■ PROBLEM REQUIREMENTS: In the entries below, the lines from the one with "ATOM 119 N N" through the one with "ATOM 123 O O" are to be copied exactly; both ends count.

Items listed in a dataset
####
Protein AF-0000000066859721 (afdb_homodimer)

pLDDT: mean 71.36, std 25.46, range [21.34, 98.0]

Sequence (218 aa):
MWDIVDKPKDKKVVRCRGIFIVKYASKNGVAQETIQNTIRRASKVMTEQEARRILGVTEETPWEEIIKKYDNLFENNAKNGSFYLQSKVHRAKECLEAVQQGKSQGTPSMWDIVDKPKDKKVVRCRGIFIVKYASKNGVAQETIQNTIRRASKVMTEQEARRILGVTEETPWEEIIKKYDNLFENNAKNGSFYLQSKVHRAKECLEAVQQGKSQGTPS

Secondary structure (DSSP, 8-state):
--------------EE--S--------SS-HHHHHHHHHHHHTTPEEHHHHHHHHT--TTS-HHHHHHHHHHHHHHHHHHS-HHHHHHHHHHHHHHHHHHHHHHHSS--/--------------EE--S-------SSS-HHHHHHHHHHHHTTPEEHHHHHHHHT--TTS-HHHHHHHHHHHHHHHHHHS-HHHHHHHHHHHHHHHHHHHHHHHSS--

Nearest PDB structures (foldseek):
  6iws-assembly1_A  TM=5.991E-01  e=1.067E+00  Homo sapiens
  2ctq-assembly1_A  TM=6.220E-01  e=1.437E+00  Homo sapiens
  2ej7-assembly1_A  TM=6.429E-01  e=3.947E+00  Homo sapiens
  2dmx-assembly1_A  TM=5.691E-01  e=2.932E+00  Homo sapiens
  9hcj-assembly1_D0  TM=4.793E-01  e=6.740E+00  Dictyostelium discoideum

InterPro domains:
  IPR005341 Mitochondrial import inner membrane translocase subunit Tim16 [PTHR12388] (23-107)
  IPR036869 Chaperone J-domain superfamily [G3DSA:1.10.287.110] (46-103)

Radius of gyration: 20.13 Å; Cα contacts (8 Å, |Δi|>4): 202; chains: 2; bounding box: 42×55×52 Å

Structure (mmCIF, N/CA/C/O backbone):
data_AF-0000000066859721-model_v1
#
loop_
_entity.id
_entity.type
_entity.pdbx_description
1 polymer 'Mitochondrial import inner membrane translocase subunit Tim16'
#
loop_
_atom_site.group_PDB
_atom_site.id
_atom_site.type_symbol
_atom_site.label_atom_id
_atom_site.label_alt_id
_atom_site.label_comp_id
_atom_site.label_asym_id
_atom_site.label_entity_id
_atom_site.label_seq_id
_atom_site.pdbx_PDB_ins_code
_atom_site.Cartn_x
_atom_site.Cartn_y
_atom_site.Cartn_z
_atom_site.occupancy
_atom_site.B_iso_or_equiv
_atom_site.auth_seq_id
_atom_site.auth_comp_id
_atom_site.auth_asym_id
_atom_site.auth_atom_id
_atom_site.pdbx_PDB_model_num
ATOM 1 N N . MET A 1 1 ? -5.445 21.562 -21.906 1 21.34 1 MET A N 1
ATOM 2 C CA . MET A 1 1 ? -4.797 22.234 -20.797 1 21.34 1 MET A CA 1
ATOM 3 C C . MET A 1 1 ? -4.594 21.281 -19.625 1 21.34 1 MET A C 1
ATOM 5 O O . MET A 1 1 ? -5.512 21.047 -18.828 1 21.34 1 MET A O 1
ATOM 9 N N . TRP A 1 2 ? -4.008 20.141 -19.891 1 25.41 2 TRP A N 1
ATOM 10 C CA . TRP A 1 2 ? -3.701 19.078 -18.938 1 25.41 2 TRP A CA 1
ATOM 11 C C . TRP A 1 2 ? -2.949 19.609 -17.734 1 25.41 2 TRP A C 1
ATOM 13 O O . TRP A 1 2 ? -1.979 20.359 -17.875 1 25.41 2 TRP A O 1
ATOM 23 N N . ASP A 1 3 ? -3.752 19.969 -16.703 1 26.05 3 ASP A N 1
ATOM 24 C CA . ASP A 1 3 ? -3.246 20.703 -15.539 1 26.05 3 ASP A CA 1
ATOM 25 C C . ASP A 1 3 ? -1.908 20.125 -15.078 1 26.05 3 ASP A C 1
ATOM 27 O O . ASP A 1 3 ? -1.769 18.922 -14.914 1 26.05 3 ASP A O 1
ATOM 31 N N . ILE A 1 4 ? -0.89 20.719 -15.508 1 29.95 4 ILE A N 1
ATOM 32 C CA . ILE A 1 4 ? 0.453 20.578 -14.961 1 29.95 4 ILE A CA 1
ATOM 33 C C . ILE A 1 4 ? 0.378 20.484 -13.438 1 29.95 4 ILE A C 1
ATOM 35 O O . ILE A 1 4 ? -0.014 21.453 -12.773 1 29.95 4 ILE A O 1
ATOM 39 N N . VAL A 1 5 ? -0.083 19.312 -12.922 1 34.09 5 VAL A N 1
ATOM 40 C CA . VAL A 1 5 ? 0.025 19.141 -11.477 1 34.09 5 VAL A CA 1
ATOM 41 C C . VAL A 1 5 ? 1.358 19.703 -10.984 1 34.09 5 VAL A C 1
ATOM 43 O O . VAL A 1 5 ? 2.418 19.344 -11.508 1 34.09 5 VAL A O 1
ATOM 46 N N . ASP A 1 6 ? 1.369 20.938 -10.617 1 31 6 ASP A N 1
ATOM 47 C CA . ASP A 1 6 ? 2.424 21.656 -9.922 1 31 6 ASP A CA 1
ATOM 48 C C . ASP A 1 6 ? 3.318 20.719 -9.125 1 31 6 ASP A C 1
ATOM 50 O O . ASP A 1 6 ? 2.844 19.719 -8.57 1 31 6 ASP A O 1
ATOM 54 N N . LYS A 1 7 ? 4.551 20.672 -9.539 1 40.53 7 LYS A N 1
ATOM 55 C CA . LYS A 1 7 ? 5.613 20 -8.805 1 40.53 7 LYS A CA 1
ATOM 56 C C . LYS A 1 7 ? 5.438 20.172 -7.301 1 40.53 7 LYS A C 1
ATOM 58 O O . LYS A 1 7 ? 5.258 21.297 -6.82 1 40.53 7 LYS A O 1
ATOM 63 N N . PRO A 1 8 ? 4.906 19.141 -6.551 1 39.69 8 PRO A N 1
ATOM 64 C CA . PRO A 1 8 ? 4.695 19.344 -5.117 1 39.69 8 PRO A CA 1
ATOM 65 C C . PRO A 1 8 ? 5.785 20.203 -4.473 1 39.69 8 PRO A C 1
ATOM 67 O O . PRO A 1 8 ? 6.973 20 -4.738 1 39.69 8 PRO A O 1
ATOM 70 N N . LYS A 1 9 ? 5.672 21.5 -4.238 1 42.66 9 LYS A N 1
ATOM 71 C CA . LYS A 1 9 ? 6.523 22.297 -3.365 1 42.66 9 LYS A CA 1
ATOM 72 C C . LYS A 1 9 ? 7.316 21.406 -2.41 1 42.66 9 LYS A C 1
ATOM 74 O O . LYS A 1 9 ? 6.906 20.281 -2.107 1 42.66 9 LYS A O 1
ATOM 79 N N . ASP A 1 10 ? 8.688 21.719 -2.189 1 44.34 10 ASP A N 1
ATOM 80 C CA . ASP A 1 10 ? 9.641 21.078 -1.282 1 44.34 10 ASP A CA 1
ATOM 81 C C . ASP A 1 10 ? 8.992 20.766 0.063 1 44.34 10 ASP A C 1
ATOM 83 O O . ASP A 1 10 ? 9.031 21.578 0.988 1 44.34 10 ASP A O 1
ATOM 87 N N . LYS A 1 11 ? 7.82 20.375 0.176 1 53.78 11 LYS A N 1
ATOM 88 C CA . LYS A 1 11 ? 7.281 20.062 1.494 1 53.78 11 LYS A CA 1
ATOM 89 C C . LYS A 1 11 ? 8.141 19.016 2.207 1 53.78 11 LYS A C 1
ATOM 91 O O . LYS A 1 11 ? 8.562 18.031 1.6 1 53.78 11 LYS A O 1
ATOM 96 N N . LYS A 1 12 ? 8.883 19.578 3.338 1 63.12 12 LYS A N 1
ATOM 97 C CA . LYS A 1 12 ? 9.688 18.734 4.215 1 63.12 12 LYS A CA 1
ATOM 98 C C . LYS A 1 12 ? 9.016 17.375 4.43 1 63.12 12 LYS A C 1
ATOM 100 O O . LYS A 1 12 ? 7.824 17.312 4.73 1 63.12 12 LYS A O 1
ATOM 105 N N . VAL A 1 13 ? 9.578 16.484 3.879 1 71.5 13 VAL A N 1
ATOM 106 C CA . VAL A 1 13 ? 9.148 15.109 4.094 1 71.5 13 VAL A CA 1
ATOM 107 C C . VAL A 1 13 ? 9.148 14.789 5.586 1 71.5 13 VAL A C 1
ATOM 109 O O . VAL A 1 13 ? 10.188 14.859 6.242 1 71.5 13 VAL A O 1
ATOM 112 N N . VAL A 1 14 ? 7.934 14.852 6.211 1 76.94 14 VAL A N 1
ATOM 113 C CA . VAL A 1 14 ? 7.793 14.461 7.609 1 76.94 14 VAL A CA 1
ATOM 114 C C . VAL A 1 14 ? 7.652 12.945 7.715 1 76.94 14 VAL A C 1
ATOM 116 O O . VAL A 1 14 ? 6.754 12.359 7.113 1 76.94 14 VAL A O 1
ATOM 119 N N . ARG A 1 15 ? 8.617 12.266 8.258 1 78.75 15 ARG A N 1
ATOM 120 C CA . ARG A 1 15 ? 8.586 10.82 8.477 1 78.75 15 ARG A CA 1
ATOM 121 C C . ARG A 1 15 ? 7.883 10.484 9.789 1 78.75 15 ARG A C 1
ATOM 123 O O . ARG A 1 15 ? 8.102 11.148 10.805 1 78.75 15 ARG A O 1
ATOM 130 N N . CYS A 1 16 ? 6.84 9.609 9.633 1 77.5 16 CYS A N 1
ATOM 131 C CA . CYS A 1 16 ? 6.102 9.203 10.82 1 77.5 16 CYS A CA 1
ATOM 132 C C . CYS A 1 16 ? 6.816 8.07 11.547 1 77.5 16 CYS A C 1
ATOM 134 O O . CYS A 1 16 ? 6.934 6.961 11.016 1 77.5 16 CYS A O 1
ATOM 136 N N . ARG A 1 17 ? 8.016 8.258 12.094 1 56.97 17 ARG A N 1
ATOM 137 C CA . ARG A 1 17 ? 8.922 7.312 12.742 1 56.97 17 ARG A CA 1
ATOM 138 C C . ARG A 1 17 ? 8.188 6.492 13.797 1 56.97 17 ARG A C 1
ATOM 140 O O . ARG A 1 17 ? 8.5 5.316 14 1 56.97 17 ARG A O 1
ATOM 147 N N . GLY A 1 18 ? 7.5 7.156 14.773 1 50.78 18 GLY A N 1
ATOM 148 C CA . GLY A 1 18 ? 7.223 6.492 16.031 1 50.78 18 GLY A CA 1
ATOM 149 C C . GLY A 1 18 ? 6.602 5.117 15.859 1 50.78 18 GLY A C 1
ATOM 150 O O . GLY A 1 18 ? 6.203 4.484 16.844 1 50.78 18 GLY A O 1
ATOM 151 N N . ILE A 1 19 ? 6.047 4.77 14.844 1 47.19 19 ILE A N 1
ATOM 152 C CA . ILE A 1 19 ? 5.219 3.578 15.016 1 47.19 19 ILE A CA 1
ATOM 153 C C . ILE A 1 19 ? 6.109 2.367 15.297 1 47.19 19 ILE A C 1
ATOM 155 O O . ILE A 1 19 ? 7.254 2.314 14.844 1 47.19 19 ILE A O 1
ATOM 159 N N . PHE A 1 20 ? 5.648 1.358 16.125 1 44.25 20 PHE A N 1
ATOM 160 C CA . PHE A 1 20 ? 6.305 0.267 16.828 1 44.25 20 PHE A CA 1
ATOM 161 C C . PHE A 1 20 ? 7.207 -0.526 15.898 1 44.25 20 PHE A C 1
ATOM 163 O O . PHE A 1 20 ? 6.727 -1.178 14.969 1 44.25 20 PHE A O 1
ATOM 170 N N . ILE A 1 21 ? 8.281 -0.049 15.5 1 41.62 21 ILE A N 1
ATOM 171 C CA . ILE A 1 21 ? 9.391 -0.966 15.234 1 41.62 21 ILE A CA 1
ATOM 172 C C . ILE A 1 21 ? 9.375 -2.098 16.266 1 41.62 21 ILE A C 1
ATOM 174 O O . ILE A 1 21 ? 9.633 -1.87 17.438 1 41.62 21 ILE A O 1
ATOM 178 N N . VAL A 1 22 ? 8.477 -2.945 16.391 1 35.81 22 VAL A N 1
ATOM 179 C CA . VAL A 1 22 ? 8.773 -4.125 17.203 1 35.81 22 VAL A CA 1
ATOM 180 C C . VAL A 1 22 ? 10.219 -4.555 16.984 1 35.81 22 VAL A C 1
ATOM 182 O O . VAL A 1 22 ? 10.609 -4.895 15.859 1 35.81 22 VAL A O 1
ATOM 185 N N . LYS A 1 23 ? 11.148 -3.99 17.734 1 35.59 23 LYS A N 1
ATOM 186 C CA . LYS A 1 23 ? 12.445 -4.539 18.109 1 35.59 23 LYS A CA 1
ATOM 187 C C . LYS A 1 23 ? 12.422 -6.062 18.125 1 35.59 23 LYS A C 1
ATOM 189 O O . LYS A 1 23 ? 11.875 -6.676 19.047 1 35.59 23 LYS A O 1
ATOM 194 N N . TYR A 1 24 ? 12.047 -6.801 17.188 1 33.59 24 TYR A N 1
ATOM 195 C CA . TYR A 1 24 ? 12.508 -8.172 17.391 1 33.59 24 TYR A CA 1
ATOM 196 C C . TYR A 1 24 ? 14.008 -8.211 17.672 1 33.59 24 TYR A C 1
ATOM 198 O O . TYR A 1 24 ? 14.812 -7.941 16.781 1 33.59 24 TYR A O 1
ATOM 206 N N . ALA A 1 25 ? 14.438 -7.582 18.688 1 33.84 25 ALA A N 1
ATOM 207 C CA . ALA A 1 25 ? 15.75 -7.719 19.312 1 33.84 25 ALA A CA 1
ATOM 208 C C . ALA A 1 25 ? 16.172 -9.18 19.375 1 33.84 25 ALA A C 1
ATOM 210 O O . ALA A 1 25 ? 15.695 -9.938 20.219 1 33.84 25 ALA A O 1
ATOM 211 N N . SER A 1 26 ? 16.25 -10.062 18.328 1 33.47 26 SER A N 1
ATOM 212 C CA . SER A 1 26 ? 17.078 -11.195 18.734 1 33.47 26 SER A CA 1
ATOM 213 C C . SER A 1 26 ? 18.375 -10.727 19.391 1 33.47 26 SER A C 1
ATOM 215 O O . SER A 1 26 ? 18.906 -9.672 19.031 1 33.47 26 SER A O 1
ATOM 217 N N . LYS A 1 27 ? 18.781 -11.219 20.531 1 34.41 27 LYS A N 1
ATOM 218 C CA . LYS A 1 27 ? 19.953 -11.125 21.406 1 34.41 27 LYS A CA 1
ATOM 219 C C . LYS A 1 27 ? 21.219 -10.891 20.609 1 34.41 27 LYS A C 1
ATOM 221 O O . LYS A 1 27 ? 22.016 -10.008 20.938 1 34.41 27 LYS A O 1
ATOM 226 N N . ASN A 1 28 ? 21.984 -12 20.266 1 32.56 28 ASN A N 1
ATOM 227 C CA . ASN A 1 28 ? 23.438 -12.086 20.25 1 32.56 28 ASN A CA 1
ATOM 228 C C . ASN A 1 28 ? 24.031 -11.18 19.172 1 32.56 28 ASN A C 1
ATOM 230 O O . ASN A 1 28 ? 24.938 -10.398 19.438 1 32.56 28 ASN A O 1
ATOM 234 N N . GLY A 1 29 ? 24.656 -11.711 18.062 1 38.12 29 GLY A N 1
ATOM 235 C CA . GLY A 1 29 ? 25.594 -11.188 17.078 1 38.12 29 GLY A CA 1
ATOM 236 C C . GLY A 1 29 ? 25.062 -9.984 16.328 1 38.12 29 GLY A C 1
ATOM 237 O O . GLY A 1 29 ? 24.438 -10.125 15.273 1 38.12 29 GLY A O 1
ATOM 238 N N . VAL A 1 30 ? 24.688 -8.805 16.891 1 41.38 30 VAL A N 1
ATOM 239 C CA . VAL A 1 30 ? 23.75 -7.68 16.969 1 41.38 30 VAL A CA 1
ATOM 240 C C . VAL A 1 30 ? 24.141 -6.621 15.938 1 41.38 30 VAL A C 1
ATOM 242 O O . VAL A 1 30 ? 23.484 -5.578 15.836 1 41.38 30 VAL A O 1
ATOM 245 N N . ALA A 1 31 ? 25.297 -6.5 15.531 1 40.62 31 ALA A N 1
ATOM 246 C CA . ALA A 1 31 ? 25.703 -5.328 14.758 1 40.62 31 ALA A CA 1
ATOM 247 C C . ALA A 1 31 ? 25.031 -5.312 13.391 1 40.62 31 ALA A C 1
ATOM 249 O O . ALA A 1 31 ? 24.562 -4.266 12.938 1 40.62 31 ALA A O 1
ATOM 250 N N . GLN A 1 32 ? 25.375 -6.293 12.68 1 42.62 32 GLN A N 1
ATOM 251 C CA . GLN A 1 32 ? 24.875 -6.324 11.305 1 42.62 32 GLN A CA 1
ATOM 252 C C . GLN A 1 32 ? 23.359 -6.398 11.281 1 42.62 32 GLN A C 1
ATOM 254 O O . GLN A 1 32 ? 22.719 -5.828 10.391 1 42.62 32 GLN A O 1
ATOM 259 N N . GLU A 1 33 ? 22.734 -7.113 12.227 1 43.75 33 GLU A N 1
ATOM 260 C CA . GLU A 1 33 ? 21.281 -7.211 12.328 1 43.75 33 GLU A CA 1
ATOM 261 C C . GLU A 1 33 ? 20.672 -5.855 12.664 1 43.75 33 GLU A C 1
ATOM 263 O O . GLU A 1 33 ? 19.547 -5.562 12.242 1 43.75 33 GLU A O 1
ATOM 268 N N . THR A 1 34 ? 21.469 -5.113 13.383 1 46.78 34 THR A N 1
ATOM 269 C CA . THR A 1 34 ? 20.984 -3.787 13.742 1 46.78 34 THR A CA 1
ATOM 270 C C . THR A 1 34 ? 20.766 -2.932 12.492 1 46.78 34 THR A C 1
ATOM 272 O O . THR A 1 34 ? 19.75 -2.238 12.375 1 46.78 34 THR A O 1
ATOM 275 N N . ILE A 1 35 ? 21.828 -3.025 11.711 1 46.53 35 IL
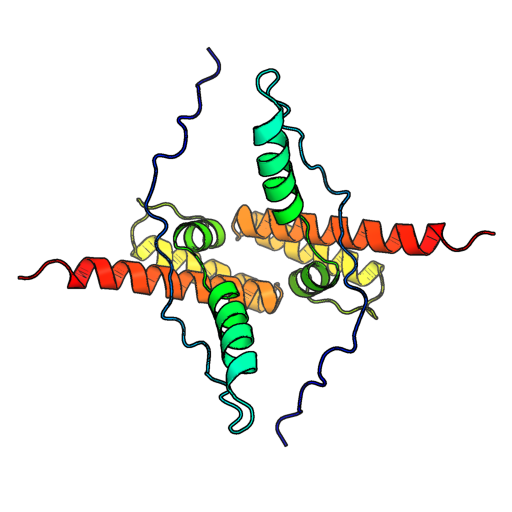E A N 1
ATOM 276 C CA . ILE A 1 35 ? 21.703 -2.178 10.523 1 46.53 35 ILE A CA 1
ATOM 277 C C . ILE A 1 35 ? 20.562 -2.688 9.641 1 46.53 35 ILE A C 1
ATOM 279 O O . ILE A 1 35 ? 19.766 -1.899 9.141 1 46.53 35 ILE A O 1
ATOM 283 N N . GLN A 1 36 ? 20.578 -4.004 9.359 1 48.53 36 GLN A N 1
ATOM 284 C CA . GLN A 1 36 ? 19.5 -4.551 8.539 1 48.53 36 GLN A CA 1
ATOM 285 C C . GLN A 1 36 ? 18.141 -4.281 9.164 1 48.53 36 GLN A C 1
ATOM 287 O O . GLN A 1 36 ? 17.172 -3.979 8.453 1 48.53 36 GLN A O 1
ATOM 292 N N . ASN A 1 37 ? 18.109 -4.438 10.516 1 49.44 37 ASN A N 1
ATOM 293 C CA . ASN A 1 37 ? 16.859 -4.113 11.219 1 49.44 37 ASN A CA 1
####
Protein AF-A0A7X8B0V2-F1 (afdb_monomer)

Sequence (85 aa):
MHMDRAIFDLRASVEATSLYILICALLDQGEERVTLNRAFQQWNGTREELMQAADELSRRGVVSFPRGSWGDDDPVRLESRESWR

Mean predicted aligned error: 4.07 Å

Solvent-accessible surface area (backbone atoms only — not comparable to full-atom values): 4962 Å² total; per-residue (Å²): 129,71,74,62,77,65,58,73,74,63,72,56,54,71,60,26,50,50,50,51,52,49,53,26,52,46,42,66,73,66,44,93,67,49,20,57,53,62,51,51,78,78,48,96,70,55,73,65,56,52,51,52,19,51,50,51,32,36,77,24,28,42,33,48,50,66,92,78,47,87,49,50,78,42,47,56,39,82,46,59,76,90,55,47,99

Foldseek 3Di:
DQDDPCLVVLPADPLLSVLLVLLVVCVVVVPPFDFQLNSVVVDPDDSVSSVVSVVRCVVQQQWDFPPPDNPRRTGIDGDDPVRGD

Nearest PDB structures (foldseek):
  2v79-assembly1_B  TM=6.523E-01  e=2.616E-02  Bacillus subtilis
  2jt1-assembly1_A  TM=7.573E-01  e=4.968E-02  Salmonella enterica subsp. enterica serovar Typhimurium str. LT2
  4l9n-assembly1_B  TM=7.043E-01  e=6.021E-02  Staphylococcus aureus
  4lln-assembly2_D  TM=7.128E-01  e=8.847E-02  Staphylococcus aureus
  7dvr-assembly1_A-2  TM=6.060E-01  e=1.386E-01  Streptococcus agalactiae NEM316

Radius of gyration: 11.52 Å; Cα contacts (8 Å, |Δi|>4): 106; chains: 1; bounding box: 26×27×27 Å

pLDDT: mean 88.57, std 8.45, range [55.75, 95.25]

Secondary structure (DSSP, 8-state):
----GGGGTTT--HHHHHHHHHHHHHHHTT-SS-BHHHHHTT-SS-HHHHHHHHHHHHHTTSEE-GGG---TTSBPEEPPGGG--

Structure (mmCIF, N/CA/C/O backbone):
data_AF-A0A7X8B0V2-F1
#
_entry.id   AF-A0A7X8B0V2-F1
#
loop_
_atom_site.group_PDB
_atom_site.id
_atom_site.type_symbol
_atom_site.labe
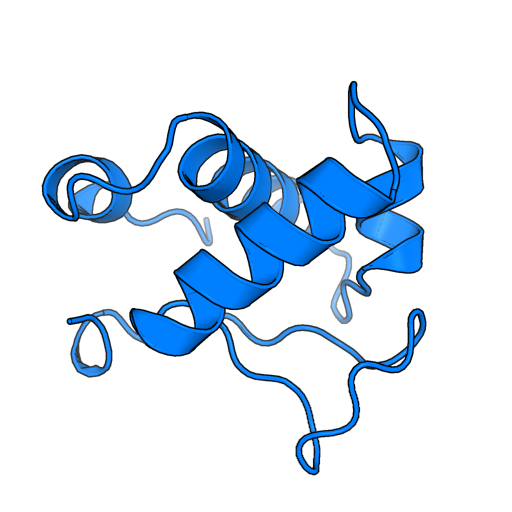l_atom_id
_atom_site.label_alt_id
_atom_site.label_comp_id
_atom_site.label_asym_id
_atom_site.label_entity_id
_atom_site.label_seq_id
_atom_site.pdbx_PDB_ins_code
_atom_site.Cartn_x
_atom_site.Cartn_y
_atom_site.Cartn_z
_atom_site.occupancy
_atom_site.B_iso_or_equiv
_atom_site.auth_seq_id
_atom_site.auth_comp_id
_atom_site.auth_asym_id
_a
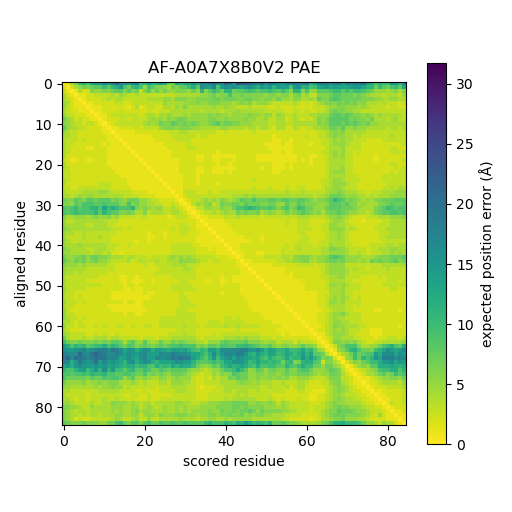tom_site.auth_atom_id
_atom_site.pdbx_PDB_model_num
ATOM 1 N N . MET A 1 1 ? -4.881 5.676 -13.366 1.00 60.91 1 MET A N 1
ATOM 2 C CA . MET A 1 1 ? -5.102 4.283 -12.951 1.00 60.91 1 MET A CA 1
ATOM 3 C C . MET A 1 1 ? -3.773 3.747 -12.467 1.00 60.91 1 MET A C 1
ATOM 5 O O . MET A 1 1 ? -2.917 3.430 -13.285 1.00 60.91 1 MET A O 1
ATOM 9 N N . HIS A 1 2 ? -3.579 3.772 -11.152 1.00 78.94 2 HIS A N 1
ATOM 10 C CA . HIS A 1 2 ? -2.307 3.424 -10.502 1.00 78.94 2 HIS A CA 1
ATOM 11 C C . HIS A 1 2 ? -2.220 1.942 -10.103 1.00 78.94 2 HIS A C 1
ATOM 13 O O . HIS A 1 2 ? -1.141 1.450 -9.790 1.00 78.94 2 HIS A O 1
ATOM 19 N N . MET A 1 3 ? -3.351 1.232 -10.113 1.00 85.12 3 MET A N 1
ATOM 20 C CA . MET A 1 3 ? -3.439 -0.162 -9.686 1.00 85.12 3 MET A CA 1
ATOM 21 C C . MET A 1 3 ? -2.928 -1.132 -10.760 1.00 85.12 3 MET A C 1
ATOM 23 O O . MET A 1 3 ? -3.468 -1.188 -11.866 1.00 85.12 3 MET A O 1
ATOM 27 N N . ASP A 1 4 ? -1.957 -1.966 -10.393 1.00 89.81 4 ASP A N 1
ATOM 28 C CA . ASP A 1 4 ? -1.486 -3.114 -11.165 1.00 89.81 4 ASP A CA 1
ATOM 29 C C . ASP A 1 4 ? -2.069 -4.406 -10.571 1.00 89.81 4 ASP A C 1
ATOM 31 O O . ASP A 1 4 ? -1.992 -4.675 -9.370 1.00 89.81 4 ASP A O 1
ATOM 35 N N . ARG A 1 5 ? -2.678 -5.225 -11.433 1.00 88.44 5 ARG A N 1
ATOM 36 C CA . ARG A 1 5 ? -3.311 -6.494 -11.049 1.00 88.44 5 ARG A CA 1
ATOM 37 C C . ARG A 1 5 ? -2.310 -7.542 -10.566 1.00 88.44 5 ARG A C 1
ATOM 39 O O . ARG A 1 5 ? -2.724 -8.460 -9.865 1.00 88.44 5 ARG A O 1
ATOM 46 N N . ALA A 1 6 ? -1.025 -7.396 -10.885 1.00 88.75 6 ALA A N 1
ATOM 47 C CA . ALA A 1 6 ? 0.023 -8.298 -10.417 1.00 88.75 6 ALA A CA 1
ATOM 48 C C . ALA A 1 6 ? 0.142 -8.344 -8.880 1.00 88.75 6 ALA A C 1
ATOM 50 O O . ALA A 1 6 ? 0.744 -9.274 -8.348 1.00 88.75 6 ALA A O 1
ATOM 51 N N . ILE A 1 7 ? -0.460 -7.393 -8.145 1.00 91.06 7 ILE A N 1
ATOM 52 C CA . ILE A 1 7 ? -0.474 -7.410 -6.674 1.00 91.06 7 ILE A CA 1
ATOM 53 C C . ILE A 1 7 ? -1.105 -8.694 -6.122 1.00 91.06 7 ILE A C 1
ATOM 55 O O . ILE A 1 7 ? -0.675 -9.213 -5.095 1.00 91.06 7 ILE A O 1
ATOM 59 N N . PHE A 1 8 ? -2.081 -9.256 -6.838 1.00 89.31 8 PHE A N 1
####
■ RESPONSE TO THE EXERCISE:
ATOM 119 N N . ARG A 1 15 ? 8.617 12.266 8.258 1 78.75 15 ARG A N 1
ATOM 120 C CA . ARG A 1 15 ? 8.586 10.82 8.477 1 78.75 15 ARG A CA 1
ATOM 121 C C . ARG A 1 15 ? 7.883 10.484 9.789 1 78.75 15 ARG A C 1
ATOM 123 O O . ARG A 1 15 ? 8.102 11.148 10.805 1 78.75 15 ARG A O 1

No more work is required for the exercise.